(SUPPLIED RECORDS)

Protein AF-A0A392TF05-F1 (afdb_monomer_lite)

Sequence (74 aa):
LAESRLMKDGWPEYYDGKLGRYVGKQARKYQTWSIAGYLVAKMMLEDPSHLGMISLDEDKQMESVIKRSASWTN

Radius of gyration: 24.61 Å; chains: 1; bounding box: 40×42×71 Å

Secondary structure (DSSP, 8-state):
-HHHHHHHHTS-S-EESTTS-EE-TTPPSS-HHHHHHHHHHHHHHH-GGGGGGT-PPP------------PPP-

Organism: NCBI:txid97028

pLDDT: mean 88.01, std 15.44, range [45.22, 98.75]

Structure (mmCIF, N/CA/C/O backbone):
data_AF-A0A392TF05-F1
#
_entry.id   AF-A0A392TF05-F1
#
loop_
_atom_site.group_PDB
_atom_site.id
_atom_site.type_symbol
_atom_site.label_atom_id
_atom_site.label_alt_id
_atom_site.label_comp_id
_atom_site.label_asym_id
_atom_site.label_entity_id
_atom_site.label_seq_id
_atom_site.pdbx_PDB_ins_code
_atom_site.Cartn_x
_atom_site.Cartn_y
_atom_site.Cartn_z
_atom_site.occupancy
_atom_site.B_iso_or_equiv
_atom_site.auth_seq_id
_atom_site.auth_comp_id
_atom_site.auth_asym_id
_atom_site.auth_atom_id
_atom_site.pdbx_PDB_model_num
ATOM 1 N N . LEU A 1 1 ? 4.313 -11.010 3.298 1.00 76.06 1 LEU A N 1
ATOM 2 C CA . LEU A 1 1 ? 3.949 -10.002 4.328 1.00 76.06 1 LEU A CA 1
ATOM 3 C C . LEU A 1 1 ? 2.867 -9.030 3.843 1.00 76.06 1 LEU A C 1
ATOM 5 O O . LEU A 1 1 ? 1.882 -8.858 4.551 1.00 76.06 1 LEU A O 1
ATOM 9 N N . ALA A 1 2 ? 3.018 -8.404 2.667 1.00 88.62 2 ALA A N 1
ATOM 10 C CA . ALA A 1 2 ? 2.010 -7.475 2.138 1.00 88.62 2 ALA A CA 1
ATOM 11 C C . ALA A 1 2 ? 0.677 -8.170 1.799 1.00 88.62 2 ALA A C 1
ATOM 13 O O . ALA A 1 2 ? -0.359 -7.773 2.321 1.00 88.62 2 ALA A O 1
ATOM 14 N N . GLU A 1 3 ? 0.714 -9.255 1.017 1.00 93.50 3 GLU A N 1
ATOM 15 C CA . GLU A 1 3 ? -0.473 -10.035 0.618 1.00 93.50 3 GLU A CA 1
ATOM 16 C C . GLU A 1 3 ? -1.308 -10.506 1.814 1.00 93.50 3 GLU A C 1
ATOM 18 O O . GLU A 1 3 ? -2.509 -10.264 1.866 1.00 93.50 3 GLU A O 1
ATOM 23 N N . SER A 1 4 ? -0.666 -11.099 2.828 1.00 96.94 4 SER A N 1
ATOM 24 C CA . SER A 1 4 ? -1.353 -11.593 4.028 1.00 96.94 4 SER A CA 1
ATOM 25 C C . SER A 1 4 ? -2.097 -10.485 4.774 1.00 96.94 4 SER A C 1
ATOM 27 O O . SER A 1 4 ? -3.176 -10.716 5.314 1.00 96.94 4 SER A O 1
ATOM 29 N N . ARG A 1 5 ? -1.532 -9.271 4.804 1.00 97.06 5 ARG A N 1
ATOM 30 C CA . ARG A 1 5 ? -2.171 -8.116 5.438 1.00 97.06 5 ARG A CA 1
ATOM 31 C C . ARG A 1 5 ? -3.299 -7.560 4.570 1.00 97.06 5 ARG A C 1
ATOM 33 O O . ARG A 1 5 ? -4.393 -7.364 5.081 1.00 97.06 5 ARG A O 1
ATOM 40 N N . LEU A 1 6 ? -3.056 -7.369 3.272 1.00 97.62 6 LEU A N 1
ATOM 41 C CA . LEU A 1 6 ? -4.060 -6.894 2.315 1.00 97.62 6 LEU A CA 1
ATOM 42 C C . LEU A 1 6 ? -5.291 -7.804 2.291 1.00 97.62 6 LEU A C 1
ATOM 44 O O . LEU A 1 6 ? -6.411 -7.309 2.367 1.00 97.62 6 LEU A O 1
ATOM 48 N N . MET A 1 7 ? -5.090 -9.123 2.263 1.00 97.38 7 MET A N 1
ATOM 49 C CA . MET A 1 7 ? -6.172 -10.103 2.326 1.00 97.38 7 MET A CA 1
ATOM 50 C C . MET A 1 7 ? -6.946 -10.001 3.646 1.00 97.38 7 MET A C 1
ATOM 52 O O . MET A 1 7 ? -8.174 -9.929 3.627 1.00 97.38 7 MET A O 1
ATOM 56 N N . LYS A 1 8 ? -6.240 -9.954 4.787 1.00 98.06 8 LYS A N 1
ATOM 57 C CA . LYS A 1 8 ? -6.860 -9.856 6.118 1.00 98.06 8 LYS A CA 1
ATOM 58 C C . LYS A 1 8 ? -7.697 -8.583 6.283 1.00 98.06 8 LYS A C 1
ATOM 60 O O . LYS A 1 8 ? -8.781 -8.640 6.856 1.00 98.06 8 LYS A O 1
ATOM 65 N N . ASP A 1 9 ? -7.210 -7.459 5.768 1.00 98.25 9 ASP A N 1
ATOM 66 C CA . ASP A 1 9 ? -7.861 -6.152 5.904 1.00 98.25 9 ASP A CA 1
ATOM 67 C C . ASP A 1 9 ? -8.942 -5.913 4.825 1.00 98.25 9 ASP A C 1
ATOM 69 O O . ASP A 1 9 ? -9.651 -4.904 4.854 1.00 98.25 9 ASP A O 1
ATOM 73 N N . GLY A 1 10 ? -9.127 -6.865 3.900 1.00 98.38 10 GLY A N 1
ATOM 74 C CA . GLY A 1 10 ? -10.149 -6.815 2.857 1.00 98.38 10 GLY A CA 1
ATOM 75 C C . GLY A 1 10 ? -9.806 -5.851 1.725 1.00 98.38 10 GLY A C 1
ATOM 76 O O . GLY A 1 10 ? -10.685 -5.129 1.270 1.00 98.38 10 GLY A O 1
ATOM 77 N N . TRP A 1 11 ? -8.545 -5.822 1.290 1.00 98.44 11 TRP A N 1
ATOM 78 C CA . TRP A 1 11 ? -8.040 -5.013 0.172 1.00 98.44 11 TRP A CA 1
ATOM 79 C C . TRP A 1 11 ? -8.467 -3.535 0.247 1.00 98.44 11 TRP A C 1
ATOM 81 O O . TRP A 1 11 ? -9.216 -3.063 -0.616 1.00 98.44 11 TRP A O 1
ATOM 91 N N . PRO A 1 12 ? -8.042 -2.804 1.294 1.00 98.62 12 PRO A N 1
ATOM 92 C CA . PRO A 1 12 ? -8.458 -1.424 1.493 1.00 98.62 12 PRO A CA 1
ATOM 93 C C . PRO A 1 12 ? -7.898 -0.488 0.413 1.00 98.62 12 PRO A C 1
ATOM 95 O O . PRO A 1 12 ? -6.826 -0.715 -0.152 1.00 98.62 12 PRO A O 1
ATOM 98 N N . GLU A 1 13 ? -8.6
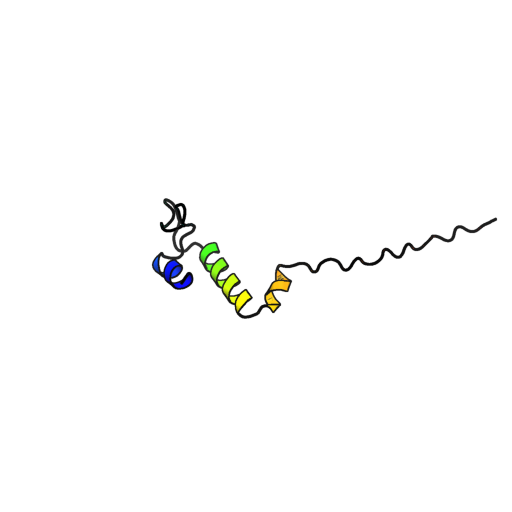22 0.599 0.159 1.00 98.75 13 GLU A N 1
ATOM 99 C CA . GLU A 1 13 ? -8.232 1.662 -0.773 1.00 98.75 13 GLU A CA 1
ATOM 100 C C . GLU A 1 13 ? -6.932 2.371 -0.358 1.00 98.75 13 GLU A C 1
ATOM 102 O O . GLU A 1 13 ? -6.112 2.680 -1.216 1.00 98.75 13 GLU A O 1
ATOM 107 N N . TYR A 1 14 ? -6.721 2.596 0.943 1.00 98.44 14 TYR A N 1
ATOM 108 C CA . TYR A 1 14 ? -5.496 3.186 1.492 1.00 98.44 14 TYR A CA 1
ATOM 109 C C . TYR A 1 14 ? -5.325 2.867 2.990 1.00 98.44 14 TYR A C 1
ATOM 111 O O . TYR A 1 14 ? -6.250 2.390 3.656 1.00 98.44 14 TYR A O 1
ATOM 119 N N . TYR A 1 15 ? -4.129 3.137 3.524 1.00 98.38 15 TYR A N 1
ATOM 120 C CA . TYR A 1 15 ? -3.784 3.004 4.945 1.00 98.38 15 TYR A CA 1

(End SUPPLIED RECORDS)

# WHAT YOU ARE ASKED TO DO
Which lines run from the one containing "ATOM 81 O O" through the last line of the entries above? Output them exactly, both ends included, with no pictures.

# ANSWER SECTION
ATOM 81 O O . TRP A 1 11 ? -9.216 -3.063 -0.616 1.00 98.44 11 TRP A O 1
ATOM 91 N N . PRO A 1 12 ? -8.042 -2.804 1.294 1.00 98.62 12 PRO A N 1
ATOM 92 C CA . PRO A 1 12 ? -8.458 -1.424 1.493 1.00 98.62 12 PRO A CA 1
ATOM 93 C C . PRO A 1 12 ? -7.898 -0.488 0.413 1.00 98.62 12 PRO A C 1
ATOM 95 O O . PRO A 1 12 ? -6.826 -0.715 -0.152 1.00 98.62 12 PRO A O 1
ATOM 98 N N . GLU A 1 13 ? -8.6
22 0.599 0.159 1.00 98.75 13 GLU A N 1
ATOM 99 C CA . GLU A 1 13 ? -8.232 1.662 -0.773 1.00 98.75 13 GLU A CA 1
ATOM 100 C C . GLU A 1 13 ? -6.932 2.371 -0.358 1.00 98.75 13 GLU A C 1
ATOM 102 O O . GLU A 1 13 ? -6.112 2.680 -1.216 1.00 98.75 13 GLU A O 1
ATOM 107 N N . TYR A 1 14 ? -6.721 2.596 0.943 1.00 98.44 14 TYR A N 1
ATOM 108 C CA . TYR A 1 14 ? -5.496 3.186 1.492 1.00 98.44 14 TYR A CA 1
ATOM 109 C C . TYR A 1 14 ? -5.325 2.867 2.990 1.00 98.44 14 TYR A C 1
ATOM 111 O O . TYR A 1 14 ? -6.250 2.390 3.656 1.00 98.44 14 TYR A O 1
ATOM 119 N N . TYR A 1 15 ? -4.129 3.137 3.524 1.00 98.38 15 TYR A N 1
ATOM 120 C CA . TYR A 1 15 ? -3.784 3.004 4.945 1.00 98.38 15 TYR A CA 1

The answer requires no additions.